“You don’t just have a story — you’re a story in the making, and you never know what the next chapter’s going to be. That’s what makes it exciting.” — Dan Millman
Avoiding painful moments in life can cause suffering later when the pain resurfaces. I realise it’s difficult to face pain, especially when it arises unexpectedly. However, to avoid dealing with it means it is likely to come back at a greater intensity. Is this something you can relate to? Have you put off dealing with painful experiences and have them resurface later on? Perhaps it was a relationship breakup or the death of a loved one? Irrespective of the situation, many of us stow away the pain because we don’t want to deal with it. Let’s be real: pain and suffering is not pleasant.
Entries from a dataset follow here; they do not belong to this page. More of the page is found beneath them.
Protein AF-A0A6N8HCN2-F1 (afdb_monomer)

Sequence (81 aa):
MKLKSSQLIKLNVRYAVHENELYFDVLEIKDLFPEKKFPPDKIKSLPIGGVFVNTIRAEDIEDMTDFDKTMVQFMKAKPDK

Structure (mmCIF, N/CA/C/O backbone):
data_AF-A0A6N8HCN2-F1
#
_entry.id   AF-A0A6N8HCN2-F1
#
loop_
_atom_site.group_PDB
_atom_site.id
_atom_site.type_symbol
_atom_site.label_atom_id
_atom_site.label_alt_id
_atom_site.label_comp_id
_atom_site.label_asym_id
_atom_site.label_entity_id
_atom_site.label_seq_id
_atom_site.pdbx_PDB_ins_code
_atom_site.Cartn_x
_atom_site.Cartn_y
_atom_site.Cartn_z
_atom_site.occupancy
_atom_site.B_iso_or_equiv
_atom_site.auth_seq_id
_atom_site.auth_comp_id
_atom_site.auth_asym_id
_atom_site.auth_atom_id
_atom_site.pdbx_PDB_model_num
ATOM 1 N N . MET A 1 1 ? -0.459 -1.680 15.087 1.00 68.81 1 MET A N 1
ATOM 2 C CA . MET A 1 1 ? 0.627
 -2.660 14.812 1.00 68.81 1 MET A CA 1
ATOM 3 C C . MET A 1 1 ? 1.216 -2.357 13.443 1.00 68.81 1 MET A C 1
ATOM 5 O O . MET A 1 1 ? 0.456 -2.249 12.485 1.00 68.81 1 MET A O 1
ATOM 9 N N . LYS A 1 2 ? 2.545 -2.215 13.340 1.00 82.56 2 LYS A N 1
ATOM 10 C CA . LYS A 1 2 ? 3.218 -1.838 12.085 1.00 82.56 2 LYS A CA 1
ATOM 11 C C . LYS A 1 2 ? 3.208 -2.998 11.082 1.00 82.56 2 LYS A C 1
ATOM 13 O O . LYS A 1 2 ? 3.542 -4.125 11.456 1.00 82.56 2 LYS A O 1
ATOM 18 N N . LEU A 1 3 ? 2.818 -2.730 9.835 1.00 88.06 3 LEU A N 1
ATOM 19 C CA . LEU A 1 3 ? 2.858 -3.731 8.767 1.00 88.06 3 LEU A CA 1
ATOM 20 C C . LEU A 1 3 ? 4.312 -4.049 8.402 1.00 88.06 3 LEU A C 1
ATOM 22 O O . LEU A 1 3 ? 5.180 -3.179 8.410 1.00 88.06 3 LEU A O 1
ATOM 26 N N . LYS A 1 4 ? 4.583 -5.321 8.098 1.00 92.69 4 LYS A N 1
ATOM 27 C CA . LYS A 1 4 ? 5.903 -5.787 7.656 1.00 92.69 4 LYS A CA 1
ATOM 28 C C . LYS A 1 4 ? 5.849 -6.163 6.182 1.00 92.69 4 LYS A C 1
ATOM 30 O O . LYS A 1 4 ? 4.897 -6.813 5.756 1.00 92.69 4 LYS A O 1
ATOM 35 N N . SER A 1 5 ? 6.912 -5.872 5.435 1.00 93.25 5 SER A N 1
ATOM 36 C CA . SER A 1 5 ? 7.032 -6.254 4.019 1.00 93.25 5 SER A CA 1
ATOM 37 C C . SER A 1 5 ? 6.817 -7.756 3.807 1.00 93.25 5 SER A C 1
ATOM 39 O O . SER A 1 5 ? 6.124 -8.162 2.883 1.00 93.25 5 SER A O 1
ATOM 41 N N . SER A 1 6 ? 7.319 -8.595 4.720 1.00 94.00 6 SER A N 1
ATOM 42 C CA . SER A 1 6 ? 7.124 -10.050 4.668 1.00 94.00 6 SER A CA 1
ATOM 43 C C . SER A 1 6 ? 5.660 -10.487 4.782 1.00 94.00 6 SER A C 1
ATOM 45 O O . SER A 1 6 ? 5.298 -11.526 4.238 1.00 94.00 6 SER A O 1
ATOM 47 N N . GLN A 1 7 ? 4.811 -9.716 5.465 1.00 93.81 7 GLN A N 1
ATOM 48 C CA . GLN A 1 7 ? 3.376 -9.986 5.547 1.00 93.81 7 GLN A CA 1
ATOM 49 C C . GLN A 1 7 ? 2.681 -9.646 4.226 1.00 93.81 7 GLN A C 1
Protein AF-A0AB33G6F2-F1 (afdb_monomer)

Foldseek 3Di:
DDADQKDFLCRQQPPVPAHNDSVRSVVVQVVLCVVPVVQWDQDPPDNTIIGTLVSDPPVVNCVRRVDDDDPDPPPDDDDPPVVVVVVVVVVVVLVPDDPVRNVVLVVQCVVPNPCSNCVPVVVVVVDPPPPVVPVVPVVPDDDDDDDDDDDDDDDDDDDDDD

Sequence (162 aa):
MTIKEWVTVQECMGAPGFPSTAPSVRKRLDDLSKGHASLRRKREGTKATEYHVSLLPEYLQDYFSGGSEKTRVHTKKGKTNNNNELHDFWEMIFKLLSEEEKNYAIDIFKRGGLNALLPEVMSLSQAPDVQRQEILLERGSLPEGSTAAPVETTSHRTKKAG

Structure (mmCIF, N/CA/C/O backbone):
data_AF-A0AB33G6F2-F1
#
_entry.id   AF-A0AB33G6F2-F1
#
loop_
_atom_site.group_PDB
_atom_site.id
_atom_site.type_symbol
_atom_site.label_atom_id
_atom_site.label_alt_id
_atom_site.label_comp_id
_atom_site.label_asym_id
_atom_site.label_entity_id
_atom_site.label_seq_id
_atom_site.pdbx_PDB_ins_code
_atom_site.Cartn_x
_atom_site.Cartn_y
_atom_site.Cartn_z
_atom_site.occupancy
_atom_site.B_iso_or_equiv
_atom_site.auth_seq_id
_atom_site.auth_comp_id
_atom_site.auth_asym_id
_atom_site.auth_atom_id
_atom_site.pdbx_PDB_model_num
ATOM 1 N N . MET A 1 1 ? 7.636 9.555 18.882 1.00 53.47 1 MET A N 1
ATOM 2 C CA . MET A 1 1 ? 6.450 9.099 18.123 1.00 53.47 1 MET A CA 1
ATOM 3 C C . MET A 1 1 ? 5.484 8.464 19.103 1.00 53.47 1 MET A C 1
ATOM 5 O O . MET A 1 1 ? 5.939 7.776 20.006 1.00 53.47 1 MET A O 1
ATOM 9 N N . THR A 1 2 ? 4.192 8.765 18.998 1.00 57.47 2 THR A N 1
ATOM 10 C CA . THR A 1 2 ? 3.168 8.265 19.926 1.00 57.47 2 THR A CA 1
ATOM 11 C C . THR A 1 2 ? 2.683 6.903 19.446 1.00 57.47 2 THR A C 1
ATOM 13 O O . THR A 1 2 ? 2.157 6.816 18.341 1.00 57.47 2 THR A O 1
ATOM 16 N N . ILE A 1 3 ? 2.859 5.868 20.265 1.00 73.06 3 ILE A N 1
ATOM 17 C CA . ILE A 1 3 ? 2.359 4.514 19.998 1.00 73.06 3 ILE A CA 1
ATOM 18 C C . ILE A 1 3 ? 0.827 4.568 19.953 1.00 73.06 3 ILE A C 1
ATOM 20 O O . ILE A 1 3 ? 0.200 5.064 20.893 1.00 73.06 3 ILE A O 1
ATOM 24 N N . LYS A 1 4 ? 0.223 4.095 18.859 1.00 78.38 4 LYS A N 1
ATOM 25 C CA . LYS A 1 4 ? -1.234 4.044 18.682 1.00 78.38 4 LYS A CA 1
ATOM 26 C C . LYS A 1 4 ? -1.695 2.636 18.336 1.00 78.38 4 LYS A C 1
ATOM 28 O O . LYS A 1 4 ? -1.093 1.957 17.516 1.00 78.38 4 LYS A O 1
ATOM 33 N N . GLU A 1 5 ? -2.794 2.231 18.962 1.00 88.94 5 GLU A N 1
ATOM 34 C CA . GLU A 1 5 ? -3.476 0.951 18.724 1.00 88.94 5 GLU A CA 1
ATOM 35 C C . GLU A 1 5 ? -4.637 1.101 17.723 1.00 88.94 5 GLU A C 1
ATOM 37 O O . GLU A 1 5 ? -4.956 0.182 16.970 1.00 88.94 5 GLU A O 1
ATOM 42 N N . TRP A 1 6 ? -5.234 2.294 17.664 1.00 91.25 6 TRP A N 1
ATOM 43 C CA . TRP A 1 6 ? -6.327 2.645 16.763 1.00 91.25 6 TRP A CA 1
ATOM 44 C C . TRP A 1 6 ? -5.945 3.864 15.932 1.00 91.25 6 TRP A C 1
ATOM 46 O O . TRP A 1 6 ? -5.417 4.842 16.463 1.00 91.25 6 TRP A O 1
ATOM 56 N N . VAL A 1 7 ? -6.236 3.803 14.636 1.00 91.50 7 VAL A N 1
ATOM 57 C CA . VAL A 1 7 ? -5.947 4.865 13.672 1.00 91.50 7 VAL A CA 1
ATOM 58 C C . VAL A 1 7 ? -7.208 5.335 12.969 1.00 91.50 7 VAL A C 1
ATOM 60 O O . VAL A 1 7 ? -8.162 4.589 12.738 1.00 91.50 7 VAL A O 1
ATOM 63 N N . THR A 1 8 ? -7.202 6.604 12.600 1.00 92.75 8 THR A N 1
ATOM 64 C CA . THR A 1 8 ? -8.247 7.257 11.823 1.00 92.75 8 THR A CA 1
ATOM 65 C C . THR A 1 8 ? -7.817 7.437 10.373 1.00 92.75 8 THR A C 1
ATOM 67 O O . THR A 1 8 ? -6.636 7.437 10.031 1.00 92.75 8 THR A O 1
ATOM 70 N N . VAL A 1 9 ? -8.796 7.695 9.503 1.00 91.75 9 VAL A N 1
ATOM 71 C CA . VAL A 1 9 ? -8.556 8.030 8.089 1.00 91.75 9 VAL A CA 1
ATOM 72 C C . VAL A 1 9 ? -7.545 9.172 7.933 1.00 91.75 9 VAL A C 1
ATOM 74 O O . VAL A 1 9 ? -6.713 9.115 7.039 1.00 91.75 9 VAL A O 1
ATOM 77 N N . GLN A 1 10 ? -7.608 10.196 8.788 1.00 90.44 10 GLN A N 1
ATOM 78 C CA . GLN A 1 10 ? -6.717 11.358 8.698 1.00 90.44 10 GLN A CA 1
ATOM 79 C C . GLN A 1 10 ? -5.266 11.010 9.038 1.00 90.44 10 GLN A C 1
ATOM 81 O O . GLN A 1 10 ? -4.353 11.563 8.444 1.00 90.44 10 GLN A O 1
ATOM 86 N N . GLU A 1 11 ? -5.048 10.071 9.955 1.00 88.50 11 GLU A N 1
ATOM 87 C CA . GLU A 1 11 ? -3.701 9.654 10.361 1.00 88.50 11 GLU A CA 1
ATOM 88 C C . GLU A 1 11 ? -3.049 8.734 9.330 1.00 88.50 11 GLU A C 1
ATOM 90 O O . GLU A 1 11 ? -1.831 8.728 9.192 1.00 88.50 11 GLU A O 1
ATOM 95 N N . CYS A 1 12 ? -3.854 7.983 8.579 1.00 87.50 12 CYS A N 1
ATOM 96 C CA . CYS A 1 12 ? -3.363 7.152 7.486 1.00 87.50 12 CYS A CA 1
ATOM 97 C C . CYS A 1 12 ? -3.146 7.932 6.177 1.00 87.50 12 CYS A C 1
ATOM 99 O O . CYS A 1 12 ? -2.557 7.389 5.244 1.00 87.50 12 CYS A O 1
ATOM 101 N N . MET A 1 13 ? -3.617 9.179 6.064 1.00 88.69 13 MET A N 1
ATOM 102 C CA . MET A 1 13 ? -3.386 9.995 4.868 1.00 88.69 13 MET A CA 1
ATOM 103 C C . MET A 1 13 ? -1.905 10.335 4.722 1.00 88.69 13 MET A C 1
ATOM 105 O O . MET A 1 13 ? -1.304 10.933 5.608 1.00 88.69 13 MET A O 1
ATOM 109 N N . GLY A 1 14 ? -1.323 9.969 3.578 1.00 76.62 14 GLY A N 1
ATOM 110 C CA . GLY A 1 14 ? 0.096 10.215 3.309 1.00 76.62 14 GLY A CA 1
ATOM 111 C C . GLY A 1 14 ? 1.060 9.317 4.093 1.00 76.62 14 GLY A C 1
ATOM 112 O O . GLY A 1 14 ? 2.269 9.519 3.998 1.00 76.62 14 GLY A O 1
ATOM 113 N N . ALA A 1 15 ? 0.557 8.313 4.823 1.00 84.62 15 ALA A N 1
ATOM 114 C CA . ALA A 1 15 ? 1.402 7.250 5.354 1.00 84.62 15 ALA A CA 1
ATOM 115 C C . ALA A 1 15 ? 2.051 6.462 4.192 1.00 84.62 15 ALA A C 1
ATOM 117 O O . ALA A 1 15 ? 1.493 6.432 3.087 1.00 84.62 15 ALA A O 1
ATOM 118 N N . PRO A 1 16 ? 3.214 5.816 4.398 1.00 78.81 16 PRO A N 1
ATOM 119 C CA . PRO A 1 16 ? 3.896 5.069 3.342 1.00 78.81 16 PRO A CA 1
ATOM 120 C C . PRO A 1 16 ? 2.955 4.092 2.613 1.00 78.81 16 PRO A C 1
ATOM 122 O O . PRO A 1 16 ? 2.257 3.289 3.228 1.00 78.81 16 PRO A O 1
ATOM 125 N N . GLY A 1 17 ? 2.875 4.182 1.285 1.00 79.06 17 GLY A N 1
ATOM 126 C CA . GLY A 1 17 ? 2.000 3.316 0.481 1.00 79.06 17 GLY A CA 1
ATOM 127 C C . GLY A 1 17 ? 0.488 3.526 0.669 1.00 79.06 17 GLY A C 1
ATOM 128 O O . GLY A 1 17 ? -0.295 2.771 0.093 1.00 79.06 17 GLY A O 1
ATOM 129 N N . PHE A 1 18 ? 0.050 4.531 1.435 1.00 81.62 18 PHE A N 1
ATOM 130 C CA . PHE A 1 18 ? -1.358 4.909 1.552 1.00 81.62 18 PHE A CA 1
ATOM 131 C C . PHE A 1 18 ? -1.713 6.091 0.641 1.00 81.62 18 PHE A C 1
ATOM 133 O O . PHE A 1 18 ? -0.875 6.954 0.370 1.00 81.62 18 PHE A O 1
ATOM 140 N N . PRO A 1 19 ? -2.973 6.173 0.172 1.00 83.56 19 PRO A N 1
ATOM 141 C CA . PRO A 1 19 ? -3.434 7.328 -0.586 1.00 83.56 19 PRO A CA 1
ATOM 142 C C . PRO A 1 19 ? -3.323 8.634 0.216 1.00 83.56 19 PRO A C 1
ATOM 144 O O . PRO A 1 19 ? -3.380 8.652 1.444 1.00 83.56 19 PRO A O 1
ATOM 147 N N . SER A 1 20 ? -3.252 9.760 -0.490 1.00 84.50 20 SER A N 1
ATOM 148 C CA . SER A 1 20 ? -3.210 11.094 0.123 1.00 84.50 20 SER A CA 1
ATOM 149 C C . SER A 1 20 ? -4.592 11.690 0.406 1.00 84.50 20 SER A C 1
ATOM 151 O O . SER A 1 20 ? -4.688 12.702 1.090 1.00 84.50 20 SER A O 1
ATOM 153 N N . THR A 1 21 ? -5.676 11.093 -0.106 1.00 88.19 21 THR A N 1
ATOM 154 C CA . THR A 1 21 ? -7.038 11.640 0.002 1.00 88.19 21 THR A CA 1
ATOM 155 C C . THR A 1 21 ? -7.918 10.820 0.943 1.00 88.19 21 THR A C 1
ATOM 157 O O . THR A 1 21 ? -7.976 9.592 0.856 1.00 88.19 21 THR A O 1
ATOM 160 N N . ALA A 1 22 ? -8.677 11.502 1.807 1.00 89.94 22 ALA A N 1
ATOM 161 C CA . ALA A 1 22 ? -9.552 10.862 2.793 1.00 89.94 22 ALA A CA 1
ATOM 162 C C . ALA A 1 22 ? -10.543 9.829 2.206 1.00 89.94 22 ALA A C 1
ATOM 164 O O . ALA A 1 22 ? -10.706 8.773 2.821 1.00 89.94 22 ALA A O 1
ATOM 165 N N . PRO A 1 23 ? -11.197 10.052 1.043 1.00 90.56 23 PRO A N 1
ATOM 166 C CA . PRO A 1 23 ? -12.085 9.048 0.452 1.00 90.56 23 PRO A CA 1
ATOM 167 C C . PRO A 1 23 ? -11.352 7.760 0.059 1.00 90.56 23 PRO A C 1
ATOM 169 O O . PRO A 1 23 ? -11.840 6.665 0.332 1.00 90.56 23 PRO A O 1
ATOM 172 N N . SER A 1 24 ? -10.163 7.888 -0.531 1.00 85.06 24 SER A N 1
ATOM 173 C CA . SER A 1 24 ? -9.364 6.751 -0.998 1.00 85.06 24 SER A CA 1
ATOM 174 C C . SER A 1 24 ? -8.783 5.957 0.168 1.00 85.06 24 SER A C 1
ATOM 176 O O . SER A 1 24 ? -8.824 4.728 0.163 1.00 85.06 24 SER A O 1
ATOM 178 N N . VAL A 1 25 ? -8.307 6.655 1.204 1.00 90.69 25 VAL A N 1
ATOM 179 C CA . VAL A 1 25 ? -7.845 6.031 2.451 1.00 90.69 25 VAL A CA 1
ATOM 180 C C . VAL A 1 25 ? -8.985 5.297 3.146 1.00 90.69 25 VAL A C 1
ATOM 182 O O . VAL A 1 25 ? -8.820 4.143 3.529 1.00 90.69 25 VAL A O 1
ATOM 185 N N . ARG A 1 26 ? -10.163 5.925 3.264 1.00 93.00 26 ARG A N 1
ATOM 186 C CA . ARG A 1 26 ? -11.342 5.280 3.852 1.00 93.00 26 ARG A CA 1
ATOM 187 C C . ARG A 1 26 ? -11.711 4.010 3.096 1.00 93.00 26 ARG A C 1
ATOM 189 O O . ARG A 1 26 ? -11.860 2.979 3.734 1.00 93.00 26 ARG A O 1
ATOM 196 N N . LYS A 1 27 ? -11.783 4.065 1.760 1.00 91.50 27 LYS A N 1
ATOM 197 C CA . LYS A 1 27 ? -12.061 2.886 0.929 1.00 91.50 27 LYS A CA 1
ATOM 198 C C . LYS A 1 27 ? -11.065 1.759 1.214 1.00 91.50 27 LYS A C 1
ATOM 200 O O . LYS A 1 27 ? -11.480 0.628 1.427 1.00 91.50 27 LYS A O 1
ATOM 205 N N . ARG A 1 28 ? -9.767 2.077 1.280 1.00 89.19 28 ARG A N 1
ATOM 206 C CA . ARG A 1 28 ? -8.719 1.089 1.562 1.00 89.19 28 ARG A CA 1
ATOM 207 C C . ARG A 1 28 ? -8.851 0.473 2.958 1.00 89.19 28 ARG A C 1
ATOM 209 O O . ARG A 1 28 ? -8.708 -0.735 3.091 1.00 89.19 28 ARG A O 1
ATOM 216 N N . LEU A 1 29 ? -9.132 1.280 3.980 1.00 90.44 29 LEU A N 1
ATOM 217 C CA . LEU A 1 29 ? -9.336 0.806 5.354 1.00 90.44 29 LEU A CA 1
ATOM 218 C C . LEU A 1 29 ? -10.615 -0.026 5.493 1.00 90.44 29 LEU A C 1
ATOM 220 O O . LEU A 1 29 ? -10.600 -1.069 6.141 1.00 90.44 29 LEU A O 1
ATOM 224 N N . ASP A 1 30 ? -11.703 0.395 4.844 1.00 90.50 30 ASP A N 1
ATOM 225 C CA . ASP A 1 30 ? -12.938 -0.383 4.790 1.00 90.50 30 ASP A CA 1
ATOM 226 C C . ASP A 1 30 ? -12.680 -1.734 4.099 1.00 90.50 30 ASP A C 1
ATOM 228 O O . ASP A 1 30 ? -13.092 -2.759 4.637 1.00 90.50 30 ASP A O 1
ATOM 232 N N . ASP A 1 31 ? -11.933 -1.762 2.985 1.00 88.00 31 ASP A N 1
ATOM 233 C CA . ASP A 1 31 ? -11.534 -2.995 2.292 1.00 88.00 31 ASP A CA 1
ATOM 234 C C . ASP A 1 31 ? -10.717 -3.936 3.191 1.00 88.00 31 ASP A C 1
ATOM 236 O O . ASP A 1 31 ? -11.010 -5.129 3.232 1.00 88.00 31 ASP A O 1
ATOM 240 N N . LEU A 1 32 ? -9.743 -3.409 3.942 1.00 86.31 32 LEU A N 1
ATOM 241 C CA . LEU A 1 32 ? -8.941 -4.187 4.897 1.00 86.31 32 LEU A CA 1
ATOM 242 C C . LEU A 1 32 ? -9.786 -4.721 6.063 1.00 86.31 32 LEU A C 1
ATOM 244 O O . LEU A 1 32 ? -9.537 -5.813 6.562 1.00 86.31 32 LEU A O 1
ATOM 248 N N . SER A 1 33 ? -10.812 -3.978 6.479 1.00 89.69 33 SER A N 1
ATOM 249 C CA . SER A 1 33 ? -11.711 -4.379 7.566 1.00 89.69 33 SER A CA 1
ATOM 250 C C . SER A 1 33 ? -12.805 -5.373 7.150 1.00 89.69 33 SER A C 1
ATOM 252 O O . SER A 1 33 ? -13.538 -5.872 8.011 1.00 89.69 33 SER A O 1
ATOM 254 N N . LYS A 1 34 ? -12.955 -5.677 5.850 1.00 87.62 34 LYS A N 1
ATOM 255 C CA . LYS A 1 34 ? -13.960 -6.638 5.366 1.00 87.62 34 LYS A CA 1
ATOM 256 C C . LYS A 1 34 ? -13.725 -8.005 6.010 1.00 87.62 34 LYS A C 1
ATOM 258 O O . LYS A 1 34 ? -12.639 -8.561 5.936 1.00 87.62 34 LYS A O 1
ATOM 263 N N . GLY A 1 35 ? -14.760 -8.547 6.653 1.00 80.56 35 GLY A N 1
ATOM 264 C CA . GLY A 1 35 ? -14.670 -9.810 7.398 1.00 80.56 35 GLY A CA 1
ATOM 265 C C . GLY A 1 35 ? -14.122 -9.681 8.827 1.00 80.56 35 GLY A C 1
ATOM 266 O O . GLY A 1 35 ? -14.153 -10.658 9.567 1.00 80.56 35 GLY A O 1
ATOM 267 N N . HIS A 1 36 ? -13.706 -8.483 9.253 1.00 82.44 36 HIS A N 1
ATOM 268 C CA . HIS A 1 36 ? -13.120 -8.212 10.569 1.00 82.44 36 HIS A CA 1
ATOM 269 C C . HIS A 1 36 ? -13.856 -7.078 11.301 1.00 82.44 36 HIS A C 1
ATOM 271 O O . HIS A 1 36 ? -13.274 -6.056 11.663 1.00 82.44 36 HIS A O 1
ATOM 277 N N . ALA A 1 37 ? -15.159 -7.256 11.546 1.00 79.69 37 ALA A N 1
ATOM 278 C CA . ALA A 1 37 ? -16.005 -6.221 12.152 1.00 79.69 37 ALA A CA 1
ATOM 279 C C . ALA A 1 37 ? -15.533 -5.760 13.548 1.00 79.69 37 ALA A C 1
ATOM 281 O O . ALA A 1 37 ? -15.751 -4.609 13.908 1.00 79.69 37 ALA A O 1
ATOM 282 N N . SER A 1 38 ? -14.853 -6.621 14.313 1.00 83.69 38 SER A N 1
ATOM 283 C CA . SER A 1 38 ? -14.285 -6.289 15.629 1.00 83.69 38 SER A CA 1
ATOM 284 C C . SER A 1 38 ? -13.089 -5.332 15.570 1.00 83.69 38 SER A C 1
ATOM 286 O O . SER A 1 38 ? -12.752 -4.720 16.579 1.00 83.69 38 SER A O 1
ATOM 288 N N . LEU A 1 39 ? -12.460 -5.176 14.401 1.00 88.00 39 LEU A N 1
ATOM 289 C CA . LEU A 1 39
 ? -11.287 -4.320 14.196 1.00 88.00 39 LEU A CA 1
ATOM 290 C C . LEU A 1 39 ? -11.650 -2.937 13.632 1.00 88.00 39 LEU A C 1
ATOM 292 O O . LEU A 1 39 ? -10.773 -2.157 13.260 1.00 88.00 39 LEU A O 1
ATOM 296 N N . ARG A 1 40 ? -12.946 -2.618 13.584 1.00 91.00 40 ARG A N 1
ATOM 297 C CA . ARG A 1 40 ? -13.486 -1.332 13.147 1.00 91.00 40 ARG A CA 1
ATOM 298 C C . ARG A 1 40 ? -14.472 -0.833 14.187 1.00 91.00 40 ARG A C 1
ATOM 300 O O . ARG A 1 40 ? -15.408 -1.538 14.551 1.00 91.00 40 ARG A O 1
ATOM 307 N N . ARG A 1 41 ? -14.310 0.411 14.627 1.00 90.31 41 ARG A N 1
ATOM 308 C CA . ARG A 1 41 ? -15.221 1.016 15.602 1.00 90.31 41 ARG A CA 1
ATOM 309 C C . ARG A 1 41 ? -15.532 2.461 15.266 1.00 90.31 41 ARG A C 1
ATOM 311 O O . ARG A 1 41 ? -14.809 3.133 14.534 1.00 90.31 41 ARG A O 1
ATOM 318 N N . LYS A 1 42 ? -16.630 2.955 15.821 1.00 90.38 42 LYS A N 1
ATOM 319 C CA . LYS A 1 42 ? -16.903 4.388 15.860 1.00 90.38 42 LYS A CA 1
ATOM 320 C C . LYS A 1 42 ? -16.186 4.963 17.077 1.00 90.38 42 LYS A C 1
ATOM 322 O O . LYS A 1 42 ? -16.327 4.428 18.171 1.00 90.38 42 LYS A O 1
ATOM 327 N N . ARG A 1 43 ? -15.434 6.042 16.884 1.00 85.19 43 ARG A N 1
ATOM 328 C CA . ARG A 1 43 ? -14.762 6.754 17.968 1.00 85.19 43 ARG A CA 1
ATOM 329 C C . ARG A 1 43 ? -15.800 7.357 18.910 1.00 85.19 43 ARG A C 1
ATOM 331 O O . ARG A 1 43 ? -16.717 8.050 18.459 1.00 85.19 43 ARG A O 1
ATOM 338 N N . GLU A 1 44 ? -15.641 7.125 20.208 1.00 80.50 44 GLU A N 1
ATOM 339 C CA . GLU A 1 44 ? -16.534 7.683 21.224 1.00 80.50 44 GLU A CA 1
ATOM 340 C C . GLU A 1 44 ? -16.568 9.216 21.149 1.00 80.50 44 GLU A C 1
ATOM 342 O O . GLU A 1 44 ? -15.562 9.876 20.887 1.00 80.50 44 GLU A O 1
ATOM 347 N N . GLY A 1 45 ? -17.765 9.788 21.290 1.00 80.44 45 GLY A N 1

Yet, life is not what is depicted on social media either where people flaunt a snapshot of their best selves, only to go back to their lifeless existence. Life is an interplay of wonderful moments, interspersed with periods of pain and sometimes suffering. The degree to which we suffer lies in our capacity to accept the conditions before us. Pain and suffering arises when our experience is not what we had in mind. We resist what takes place and expect circumstances to be different and so the ego rears its ugly head. As you know, resisting life is futile because reality trumps our expectations. Is this something you’re willing to embrace and integrate into your life? I assure you, accepting difficult moments will appease your suffering and help you move through the pain quicker.
It is worth clarifying that accepting your circumstances doesn’t mean you must enjoy it, quite the opposite. It would be remiss of me to offer this advice. What I am saying is: there’s no point resisting pain and suffering because it creates more pain and suffering. We can butt heads with reality hoping things are different or accept what is taking place and allow it to move through us. As we do, we discover valuable lessons in our experience. I realise this is not as pretty as it sounds because who wants to experience painful moments after all? Yet, if we continually skim over them, it is like skipping past chapters in a book and reaching the end, claiming not to have enjoyed what we read. Skimming over chapters of our life because it doesn’t feel good means deferring important lessons that should help us grow and evolve.
“There are two mistakes one can make along the road to truth… not going all the way, and not starting.” — Buddha
I’m yet to meet anyone who has thrived in idyllic conditions. Have you? What I mean to say is: we gain growth and insights into ourselves through our hardships. While they are not pleasant, once the dust has settled, and the experience has passed, we can see how the storm helps us to evolve. I am drawn to author and psychotherapist David Richo who explains in The Five Things We Cannot Change: And the Happiness We Find by Embracing Them that trusting our feelings and ourselves means dealing with whatever takes place without fearing the worst: “No feeling is inherently negative or inappropriate even if it seems unjustified. What is negative is repressing a feeling or being possessed by one. Some feelings are painful, but they become less painful as we allow them to move through us and as we no longer fear them… Most of us have not tried just sitting in and through a feeling experience. We have not trusted ourselves enough to let our feelings take their full course. So we never find out that a feeling is not so tough on us as we imagine it will be. We miss out on how much better we feel when we let go instead of hold back. Nothing is so hard to handle as the fear of facing it.”
My greatest realisation over the years is that life is cyclical and nothing lasts forever. This is important because if we skip over painful times, we forgo seeing the entirety of our life story unfold. This is not a way to live because it shows in how we respond to life. We become that person with a remote control who fast forwards to the next scene of a film. As a result, we miss out on vital clues that tie the story together; so it is of our life. Skimming past the dark and painful periods means we are no better than the social media accounts who promote a Utopian existence. They are allowing us to see only part of their story, not the whole. We want to know who they are when they are: vulnerable, angry or sad. I realise such images don’t make for a pretty picture to post online, but we can’t fool others.
Is this making sense? Because living wholeheartedly means to embrace the dark moments while savouring the pleasant ones. It is possible to experience both and still be kind-hearted. In fact, some of the kindest and compassionate souls I’ve ever met are those who’ve experienced great pain and suffering and remain humble and kindred spirits. We mustn’t allow unpleasant moments to scar us but use the wounds to heal ourselves and the world. In doing so, we appreciate that every experience is only a part of our life’s narrative and we wouldn’t want it any other way.